For its first fifteen years Emergency Measures focussed on military emergencies. This was reconfirmed in the period of increased tension following the Cuban Missile Crisis, when an order-in-council (P.C. 1963-993, 27 June 1963) transferred Emergency Measures Organization from the Privy Council Office to the Department of Defence Production. However, in June 1965 another order-in-council transferred it to the Department of Industry and emphasized the need to coordinate the federal response to peacetime disasters.
The early 1960s was a period of great civil defence activity. Warning attack systems and an emergency broadcast system were established. Plans were prepared dealing with the evaluation and provision of emergency resources, such as medical supplies, manpower, communications and transportation. Surveys were undertaken to identify public buildings which could serve as fallout shelters and buildings were modified and stocked with supplies. A public information programme included publications on such subjects as basement fallout shelters. Six Regional Emergency Government Headquarters bunkers were constructed. Exercises Tocsin A and B tested the national civil defence system.
In 1968 Project Phoenix, an analysis of civil emergency measures, resulted in another transfer, this time to the Department of National Defence (P.C. 1968-1302 and 1968-1580). Yet another study, this one by Lieutenant General N.R. Dare, resulted in the Cabinet transferring emergency planning responsibilities to individual federal departments, under the coordination of the new Emergency Planning Secretariat at the Privy Council Office, on 18 October 1973. A civilian National Emergency Planning Establishment, known under the federal identity programme as Emergency Planning Canada, took shape in which the Emergency Planning Secretariat directed policy and administration was by the Department of National Defence. The 1981 Emergency Planning Order (P.C. 1981-1305) firmly established the primacy of peacetime emergencies.

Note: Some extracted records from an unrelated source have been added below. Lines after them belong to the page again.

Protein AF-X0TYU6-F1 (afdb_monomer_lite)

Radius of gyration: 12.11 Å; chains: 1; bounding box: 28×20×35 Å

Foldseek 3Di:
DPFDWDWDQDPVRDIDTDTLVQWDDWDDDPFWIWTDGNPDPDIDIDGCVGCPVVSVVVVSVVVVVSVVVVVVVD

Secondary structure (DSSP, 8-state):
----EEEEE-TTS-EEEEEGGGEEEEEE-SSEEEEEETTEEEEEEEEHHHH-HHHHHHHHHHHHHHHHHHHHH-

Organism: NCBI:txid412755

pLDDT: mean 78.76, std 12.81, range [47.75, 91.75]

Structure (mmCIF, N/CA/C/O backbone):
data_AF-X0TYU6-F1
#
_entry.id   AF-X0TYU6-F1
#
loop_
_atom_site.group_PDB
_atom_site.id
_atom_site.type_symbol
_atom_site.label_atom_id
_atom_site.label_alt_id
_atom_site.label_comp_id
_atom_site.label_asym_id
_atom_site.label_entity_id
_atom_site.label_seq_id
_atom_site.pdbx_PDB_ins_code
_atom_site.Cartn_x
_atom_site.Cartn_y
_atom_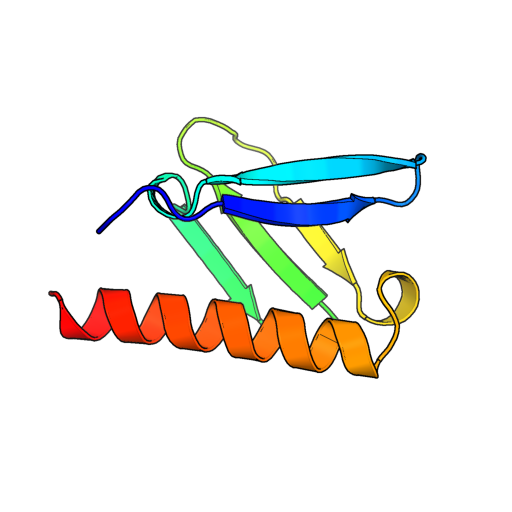site.Cartn_z
_atom_site.occupancy
_atom_site.B_iso_or_equiv
_atom_site.auth_seq_id
_atom_site.auth_comp_id
_atom_site.auth_asym_id
_atom_site.auth_atom_id
_atom_site.pdbx_PDB_model_num
ATOM 1 N N . MET A 1 1 ? -15.907 7.679 8.795 1.00 51.72 1 MET A N 1
ATOM 2 C CA . MET A 1 1 ? -14.689 8.211 8.140 1.00 51.72 1 MET A CA 1
ATOM 3 C C . MET A 1 1 ? -15.060 8.997 6.876 1.00 51.72 1 MET A C 1
ATOM 5 O O . MET A 1 1 ? -15.760 8.461 6.030 1.00 51.72 1 MET A O 1
ATOM 9 N N . LYS A 1 2 ? -14.681 10.282 6.752 1.00 49.62 2 LYS A N 1
ATOM 10 C CA . LYS A 1 2 ? -14.927 11.092 5.532 1.00 49.62 2 LYS A CA 1
ATOM 11 C C . LYS A 1 2 ? -14.253 10.428 4.319 1.00 49.62 2 LYS A C 1
ATOM 13 O O . LYS A 1 2 ? -13.156 9.911 4.487 1.00 49.62 2 LYS A O 1
ATOM 18 N N . ASN A 1 3 ? -14.879 10.474 3.138 1.00 53.25 3 ASN A N 1
ATOM 19 C CA . ASN A 1 3 ? -14.380 9.934 1.860 1.00 53.25 3 ASN A CA 1
ATOM 20 C C . ASN A 1 3 ? -12.937 10.386 1.559 1.00 53.25 3 ASN A C 1
ATOM 22 O O . ASN A 1 3 ? -12.719 11.426 0.937 1.00 53.25 3 ASN A O 1
ATOM 26 N N . LYS A 1 4 ? -11.945 9.628 2.027 1.00 67.06 4 LYS A N 1
ATOM 27 C CA . LYS A 1 4 ? -10.532 9.895 1.770 1.00 67.06 4 LYS A CA 1
ATOM 28 C C . LYS A 1 4 ? -10.155 9.170 0.475 1.00 67.06 4 LYS A C 1
ATOM 30 O O . LYS A 1 4 ? -10.355 7.962 0.350 1.00 67.06 4 LYS A O 1
ATOM 35 N N . TRP A 1 5 ? -9.638 9.926 -0.485 1.00 67.44 5 TRP A N 1
ATOM 36 C CA . TRP A 1 5 ? -9.124 9.416 -1.751 1.00 67.44 5 TRP A CA 1
ATOM 37 C C . TRP A 1 5 ? -7.601 9.446 -1.715 1.00 67.44 5 TRP A C 1
ATOM 39 O O . TRP A 1 5 ? -7.012 10.453 -1.323 1.00 67.44 5 TRP A O 1
ATOM 49 N N . PHE A 1 6 ? -6.967 8.361 -2.143 1.00 67.69 6 PHE A N 1
ATOM 50 C CA . PHE A 1 6 ? -5.539 8.325 -2.408 1.00 67.69 6 PHE A CA 1
ATOM 51 C C . PHE A 1 6 ? -5.294 8.486 -3.907 1.00 67.69 6 PHE A C 1
ATOM 53 O O . PHE A 1 6 ? -5.928 7.824 -4.723 1.00 67.69 6 PHE A O 1
ATOM 60 N N . VAL A 1 7 ? -4.384 9.390 -4.255 1.00 60.12 7 VAL A N 1
ATOM 61 C CA . VAL A 1 7 ? -4.107 9.808 -5.628 1.00 60.12 7 VAL A CA 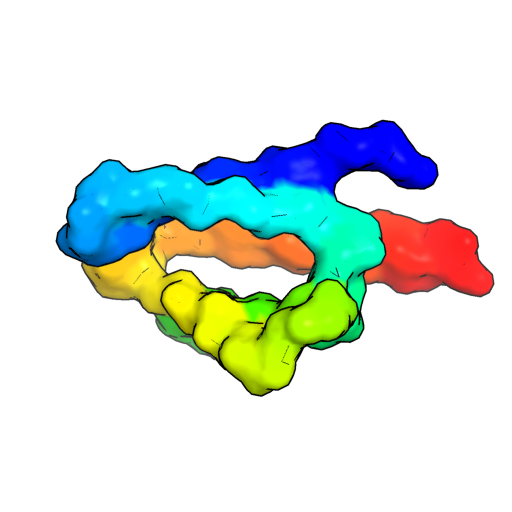1
ATOM 62 C C . VAL A 1 7 ? -2.671 9.424 -5.953 1.00 60.12 7 VAL A C 1
ATOM 64 O O . VAL A 1 7 ? -1.751 9.950 -5.328 1.00 60.12 7 VAL A O 1
ATOM 67 N N . ASN A 1 8 ? -2.458 8.536 -6.924 1.00 64.12 8 ASN A N 1
ATOM 68 C CA . ASN A 1 8 ? -1.108 8.212 -7.390 1.00 64.12 8 ASN A CA 1
ATOM 69 C C . ASN A 1 8 ? -1.018 8.218 -8.913 1.00 64.12 8 ASN A C 1
ATOM 71 O O . ASN A 1 8 ? -1.902 7.704 -9.594 1.00 64.12 8 ASN A O 1
ATOM 75 N N . LYS A 1 9 ? 0.060 8.791 -9.449 1.00 57.31 9 LYS A N 1
ATOM 76 C CA . LYS A 1 9 ? 0.353 8.752 -10.883 1.00 57.31 9 LYS A CA 1
ATOM 77 C C . LYS A 1 9 ? 0.951 7.390 -11.217 1.00 57.31 9 LYS A C 1
ATOM 79 O O . LYS A 1 9 ? 1.971 7.027 -10.649 1.00 57.31 9 LYS A O 1
ATOM 84 N N . CYS A 1 10 ? 0.321 6.651 -12.121 1.00 52.66 10 CYS A N 1
ATOM 85 C CA . CYS A 1 10 ? 0.794 5.373 -12.649 1.00 52.66 10 CYS A CA 1
ATOM 86 C C . CYS A 1 10 ? 1.624 5.551 -13.932 1.00 52.66 10 CYS A C 1
ATOM 88 O O . CYS A 1 10 ? 1.682 6.637 -14.513 1.00 52.66 10 CYS A O 1
ATOM 90 N N . LYS A 1 11 ? 2.295 4.465 -14.346 1.00 47.75 11 LYS A N 1
ATOM 91 C CA . LYS A 1 11 ? 3.322 4.406 -15.409 1.00 47.75 11 LYS A CA 1
ATOM 92 C C . LYS A 1 11 ? 2.829 4.865 -16.780 1.00 47.75 11 LYS A C 1
ATOM 94 O O . LYS A 1 11 ? 3.609 5.331 -17.599 1.00 47.7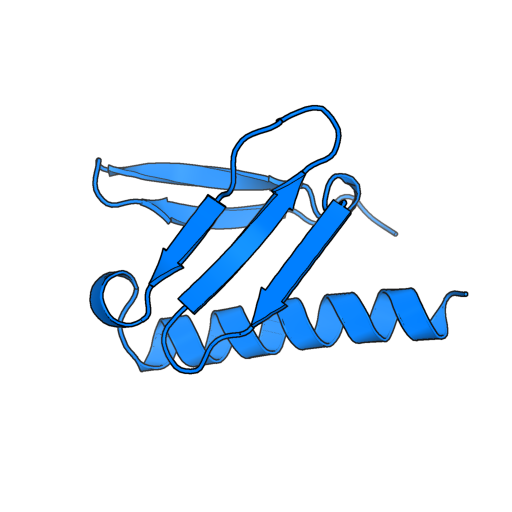5 11 LYS A O 1
ATOM 99 N N . ASP A 1 12 ? 1.528 4.792 -16.977 1.00 56.22 12 ASP A N 1
ATOM 100 C CA . ASP A 1 12 ? 0.814 5.054 -18.219 1.00 56.22 12 ASP A CA 1
ATOM 101 C C . ASP A 1 12 ? 0.223 6.482 -18.259 1.00 56.22 12 ASP A C 1
ATOM 103 O O . ASP A 1 12 ? -0.567 6.815 -19.135 1.00 56.22 12 ASP A O 1
ATOM 107 N N . GLY A 1 13 ? 0.624 7.355 -17.322 1.00 52.94 13 GLY A N 1
ATOM 108 C CA . GLY A 1 13 ? 0.193 8.759 -17.256 1.00 52.94 13 GLY A CA 1
ATOM 109 C C . GLY A 1 13 ? -1.156 8.971 -16.562 1.00 52.94 13 GLY A C 1
ATOM 110 O O . GLY A 1 13 ? -1.557 10.113 -16.332 1.00 52.94 13 GLY A O 1
ATOM 111 N N . TYR A 1 14 ? -1.833 7.889 -16.173 1.00 52.19 14 TYR A N 1
ATOM 112 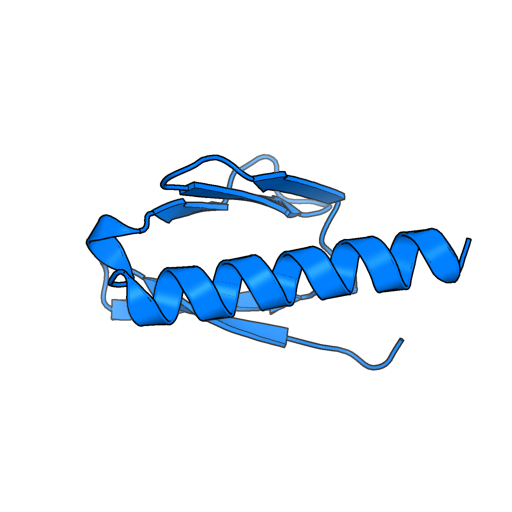C CA . TYR A 1 14 ? -3.103 7.934 -15.458 1.00 52.19 14 TYR A CA 1
ATOM 113 C C . TYR A 1 14 ? -2.912 8.125 -13.957 1.00 52.19 14 TYR A C 1
ATOM 115 O O . TYR A 1 14 ? -2.023 7.548 -13.333 1.00 52.19 14 TYR A O 1
ATOM 123 N N . THR A 1 15 ? -3.801 8.909 -13.361 1.00 59.97 15 THR A N 1
ATOM 124 C CA . THR A 1 15 ? -3.917 9.045 -11.913 1.00 59.97 15 THR A CA 1
ATOM 125 C C . THR A 1 15 ? -4.879 7.979 -11.394 1.00 59.97 15 THR A C 1
ATOM 127 O O . THR A 1 15 ? -6.074 8.054 -11.676 1.00 59.97 15 THR A O 1
ATOM 130 N N . LYS A 1 16 ? -4.395 6.995 -10.627 1.00 64.44 16 LYS A N 1
ATOM 131 C CA . LYS A 1 16 ? -5.275 6.072 -9.900 1.00 64.44 16 LYS A CA 1
ATOM 132 C C . LYS A 1 16 ? -5.803 6.761 -8.648 1.00 64.44 16 LYS A C 1
ATOM 134 O O . LYS A 1 16 ? -5.026 7.210 -7.804 1.00 64.44 16 LYS A O 1
ATOM 139 N N . LEU A 1 17 ? -7.129 6.842 -8.566 1.00 65.00 17 LEU A N 1
ATOM 140 C CA . LEU A 1 17 ? -7.870 7.271 -7.388 1.00 65.00 17 LEU A CA 1
ATOM 141 C C . LEU A 1 17 ? -8.329 6.025 -6.638 1.00 65.00 17 LEU A C 1
ATOM 143 O O . LEU A 1 17 ? -9.140 5.258 -7.147 1.00 65.00 17 LEU A O 1
ATOM 147 N N . LEU A 1 18 ? -7.808 5.826 -5.436 1.00 72.44 18 LEU A N 1
ATOM 148 C CA . LEU A 1 18 ? -8.183 4.718 -4.570 1.00 72.44 18 LEU A CA 1
ATOM 149 C C . LEU A 1 18 ? -9.035 5.259 -3.422 1.00 72.44 18 LEU A C 1
ATOM 151 O O . LEU A 1 18 ? -8.594 6.131 -2.669 1.00 72.44 18 LEU A O 1
ATOM 155 N N . ARG A 1 19 ? -10.265 4.762 -3.295 1.00 76.62 19 ARG A N 1
ATOM 156 C CA . ARG A 1 19 ? -11.164 5.137 -2.202 1.00 76.62 19 ARG A CA 1
ATOM 157 C C . ARG A 1 19 ? -10.801 4.312 -0.967 1.00 76.62 19 ARG A C 1
ATOM 159 O O . ARG A 1 19 ? -10.770 3.087 -1.040 1.00 76.62 19 ARG A O 1
ATOM 166 N N . ILE A 1 20 ? -10.493 4.956 0.155 1.00 76.62 20 ILE A N 1
ATOM 167 C CA . ILE A 1 20 ? -9.942 4.248 1.325 1.00 76.62 20 ILE A CA 1
ATOM 168 C C . ILE A 1 20 ? -10.940 3.275 1.957 1.00 76.62 20 ILE A C 1
ATOM 170 O O . ILE A 1 20 ? -10.556 2.193 2.374 1.00 76.62 20 ILE A O 1
ATOM 174 N N . ASP A 1 21 ? -12.222 3.621 1.974 1.00 78.50 21 ASP A N 1
ATOM 175 C CA . ASP A 1 21 ? -13.305 2.747 2.449 1.00 78.50 21 ASP A CA 1
ATOM 176 C C . ASP A 1 21 ? -13.584 1.551 1.523 1.00 78.50 21 ASP A C 1
ATOM 178 O O . ASP A 1 21 ? -14.301 0.635 1.910 1.00 78.50 21 ASP A O 1
ATOM 182 N N . SER A 1 22 ? -13.012 1.540 0.316 1.00 81.81 22 SER A N 1
ATOM 183 C CA . SER A 1 22 ? -13.028 0.373 -0.564 1.00 81.81 22 SER A CA 1
ATOM 184 C C . SER A 1 22 ? -11.812 -0.526 -0.371 1.00 81.81 22 SER A C 1
ATOM 186 O O . SER A 1 22 ? -11.746 -1.563 -1.012 1.00 81.81 22 SER A O 1
ATOM 188 N N . ILE A 1 23 ? -10.842 -0.167 0.475 1.00 84.50 23 ILE A N 1
ATOM 189 C CA . ILE A 1 23 ? -9.671 -1.011 0.722 1.00 84.50 23 ILE A CA 1
ATOM 190 C C . ILE A 1 23 ? -10.106 -2.246 1.501 1.00 84.50 23 ILE A C 1
ATOM 192 O O . ILE A 1 23 ? -10.638 -2.146 2.603 1.00 84.50 23 ILE A O 1
ATOM 196 N N . ARG A 1 24 ? -9.839 -3.412 0.919 1.00 86.06 24 ARG A N 1
ATOM 197 C CA . ARG A 1 24 ? -10.059 -4.709 1.551 1.00 86.06 24 ARG A CA 1
ATOM 198 C C . ARG A 1 24 ? -8.802 -5.178 2.276 1.00 86.06 24 ARG A C 1
ATOM 200 O O . ARG A 1 24 ? -8.867 -5.541 3.442 1.00 86.06 24 ARG A O 1
ATOM 207 N N . GLU A 1 25 ? -7.668 -5.170 1.580 1.00 88.62 25 GLU A N 1
ATOM 208 C CA . GLU A 1 25 ? -6.390 -5.694 2.072 1.00 88.62 25 GLU A CA 1
ATOM 209 C C . GLU A 1 25 ? -5.244 -4.786 1.607 1.00 88.62 25 GLU A C 1
ATOM 211 O O . GLU A 1 25 ? -5.257 -4.272 0.484 1.00 88.62 25 GLU A O 1
ATOM 216 N N . VAL A 1 26 ? -4.247 -4.587 2.476 1.00 89.56 26 VAL A N 1
ATOM 217 C CA . VAL A 1 26 ? -3.008 -3.864 2.155 1.00 89.56 26 VAL A CA 1
ATOM 218 C C . VAL A 1 26 ? -1.824 -4.678 2.638 1.00 89.56 26 VAL A C 1
ATOM 220 O O . VAL A 1 26 ? -1.693 -4.932 3.834 1.00 89.56 26 VAL A O 1
ATOM 223 N N . HIS A 1 27 ? -0.929 -5.045 1.727 1.00 91.75 27 HIS A N 1
ATOM 224 C CA . HIS A 1 27 ? 0.320 -5.719 2.061 1.00 91.75 27 HIS A CA 1
ATOM 225 C C . HIS A 1 27 ? 1.504 -4.773 1.863 1.00 91.75 27 HIS A C 1
ATOM 227 O O . HIS A 1 27 ? 1.617 -4.059 0.864 1.00 91.75 27 HIS A O 1
ATOM 233 N N . PHE A 1 28 ? 2.411 -4.772 2.839 1.00 91.62 28 PHE A N 1
ATOM 234 C CA . PHE A 1 28 ? 3.602 -3.932 2.837 1.00 91.62 28 PHE A CA 1
ATOM 235 C C . PHE A 1 28 ? 4.850 -4.790 2.659 1.00 91.62 28 PHE A C 1
ATOM 237 O O . PHE A 1 28 ? 5.281 -5.458 3.594 1.00 91.62 28 PHE A O 1
ATOM 244 N N . ASN A 1 29 ? 5.491 -4.676 1.504 1.00 90.56 29 ASN A N 1
ATOM 245 C CA . ASN A 1 29 ? 6.802 -5.259 1.233 1.00 90.56 29 ASN A CA 1
ATOM 246 C C . ASN A 1 29 ? 7.888 -4.187 1.352 1.00 90.56 29 ASN A C 1
ATOM 248 O O . ASN A 1 29 ? 7.573 -2.997 1.447 1.00 90.56 29 ASN A O 1
ATOM 252 N N . GLU A 1 30 ? 9.169 -4.571 1.386 1.00 89.25 30 GLU A N 1
ATOM 253 C CA . GLU A 1 30 ? 10.280 -3.606 1.460 1.00 89.25 30 GLU A CA 1
ATOM 254 C C . GLU A 1 30 ? 10.143 -2.537 0.371 1.00 89.25 30 GLU A C 1
ATOM 256 O O . GLU A 1 30 ? 10.072 -1.346 0.693 1.00 89.25 30 GLU A O 1
ATOM 261 N N . ASP A 1 31 ? 9.924 -3.000 -0.861 1.00 90.25 31 ASP A N 1
ATOM 262 C CA . ASP A 1 31 ? 9.922 -2.178 -2.066 1.00 90.25 31 ASP A CA 1
ATOM 263 C C . ASP A 1 31 ? 8.551 -2.000 -2.711 1.00 90.25 31 ASP A C 1
ATOM 265 O O . ASP A 1 31 ? 8.434 -1.211 -3.642 1.00 90.25 31 ASP A O 1
ATOM 269 N N . ASN A 1 32 ? 7.503 -2.654 -2.200 1.00 89.44 32 ASN A N 1
ATOM 270 C CA . ASN A 1 32 ? 6.157 -2.571 -2.770 1.00 89.44 32 ASN A CA 1
ATOM 271 C C . ASN A 1 32 ? 5.085 -2.311 -1.703 1.00 89.44 32 ASN A C 1
ATOM 273 O O . ASN A 1 32 ? 5.227 -2.701 -0.542 1.00 89.44 32 ASN A O 1
ATOM 277 N N . VAL A 1 33 ? 3.995 -1.668 -2.113 1.00 90.12 33 VAL A N 1
ATOM 278 C CA . VAL A 1 33 ? 2.719 -1.659 -1.392 1.00 90.12 33 VAL A CA 1
ATOM 279 C C . VAL A 1 33 ? 1.670 -2.235 -2.329 1.00 90.12 33 VAL A C 1
ATOM 281 O O . VAL A 1 33 ? 1.459 -1.700 -3.415 1.00 90.12 33 VAL A O 1
ATOM 284 N N . ASP A 1 34 ?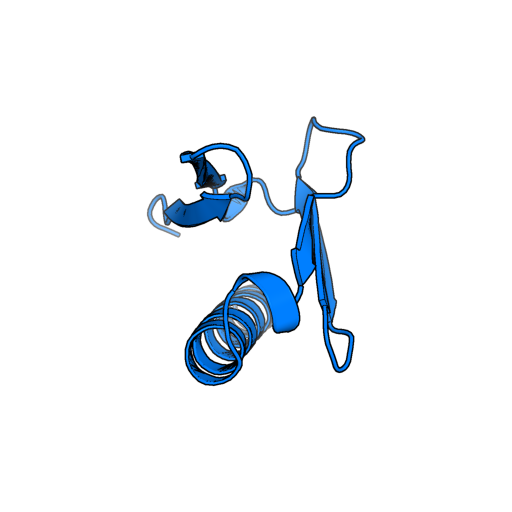 1.040 -3.319 -1.905 1.00 90.25 34 ASP A N 1
ATOM 285 C CA . ASP A 1 34 ? 0.021 -4.031 -2.667 1.00 90.25 34 ASP A CA 1
ATOM 286 C C . ASP A 1 34 ? -1.339 -3.778 -2.025 1.00 90.25 34 ASP A C 1
ATOM 288 O O . ASP A 1 34 ? -1.477 -3.897 -0.807 1.00 90.25 34 ASP A O 1
ATOM 292 N N . ILE A 1 35 ? -2.327 -3.378 -2.824 1.00 88.44 35 ILE A N 1
ATOM 293 C CA . ILE A 1 35 ? -3.652 -2.993 -2.334 1.00 88.44 35 ILE A CA 1
ATOM 294 C C . ILE A 1 35 ? -4.731 -3.727 -3.119 1.00 88.44 35 ILE A C 1
ATOM 296 O O . ILE A 1 35 ? -4.765 -3.647 -4.345 1.00 88.44 35 ILE A O 1
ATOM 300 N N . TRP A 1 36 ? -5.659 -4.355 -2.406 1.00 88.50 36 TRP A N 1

The Emergency Preparedness Act (35-36-37 Eliz. II, ch. 11), of 27 April 1988, set up Emergency Preparedness Canada as an independent federal agency encouraging uniform national standards of emergency preparedness in training, promoting and enhancing public knowledge, and ensuring the continuance of constitutional government during emergencies. Emergency Preparedness Canada monitored preparations within each federal department and cooperated with provincial and foreign governments. This structure remained until February 1992 when the budget speech declared that organizational autonomy was not necessary for Emergency Planning Canada, which would be absorbed into the Department of National Defence. A 1995 amendment to the Act permits the present (2000) organization of an Emergency Preparedness Committee chaired by the Deputy Chief of the Defence Staff.
Today Emergency Preparedness Canada is headed by an Executive Director, to whom reports the Director General, Policy Planning and Readiness; the Director, Communications; the Director, Finance and Administration; the Director, Training and Education; the Senior Scientific Advisor; as well as the regional directors in each provincial capital.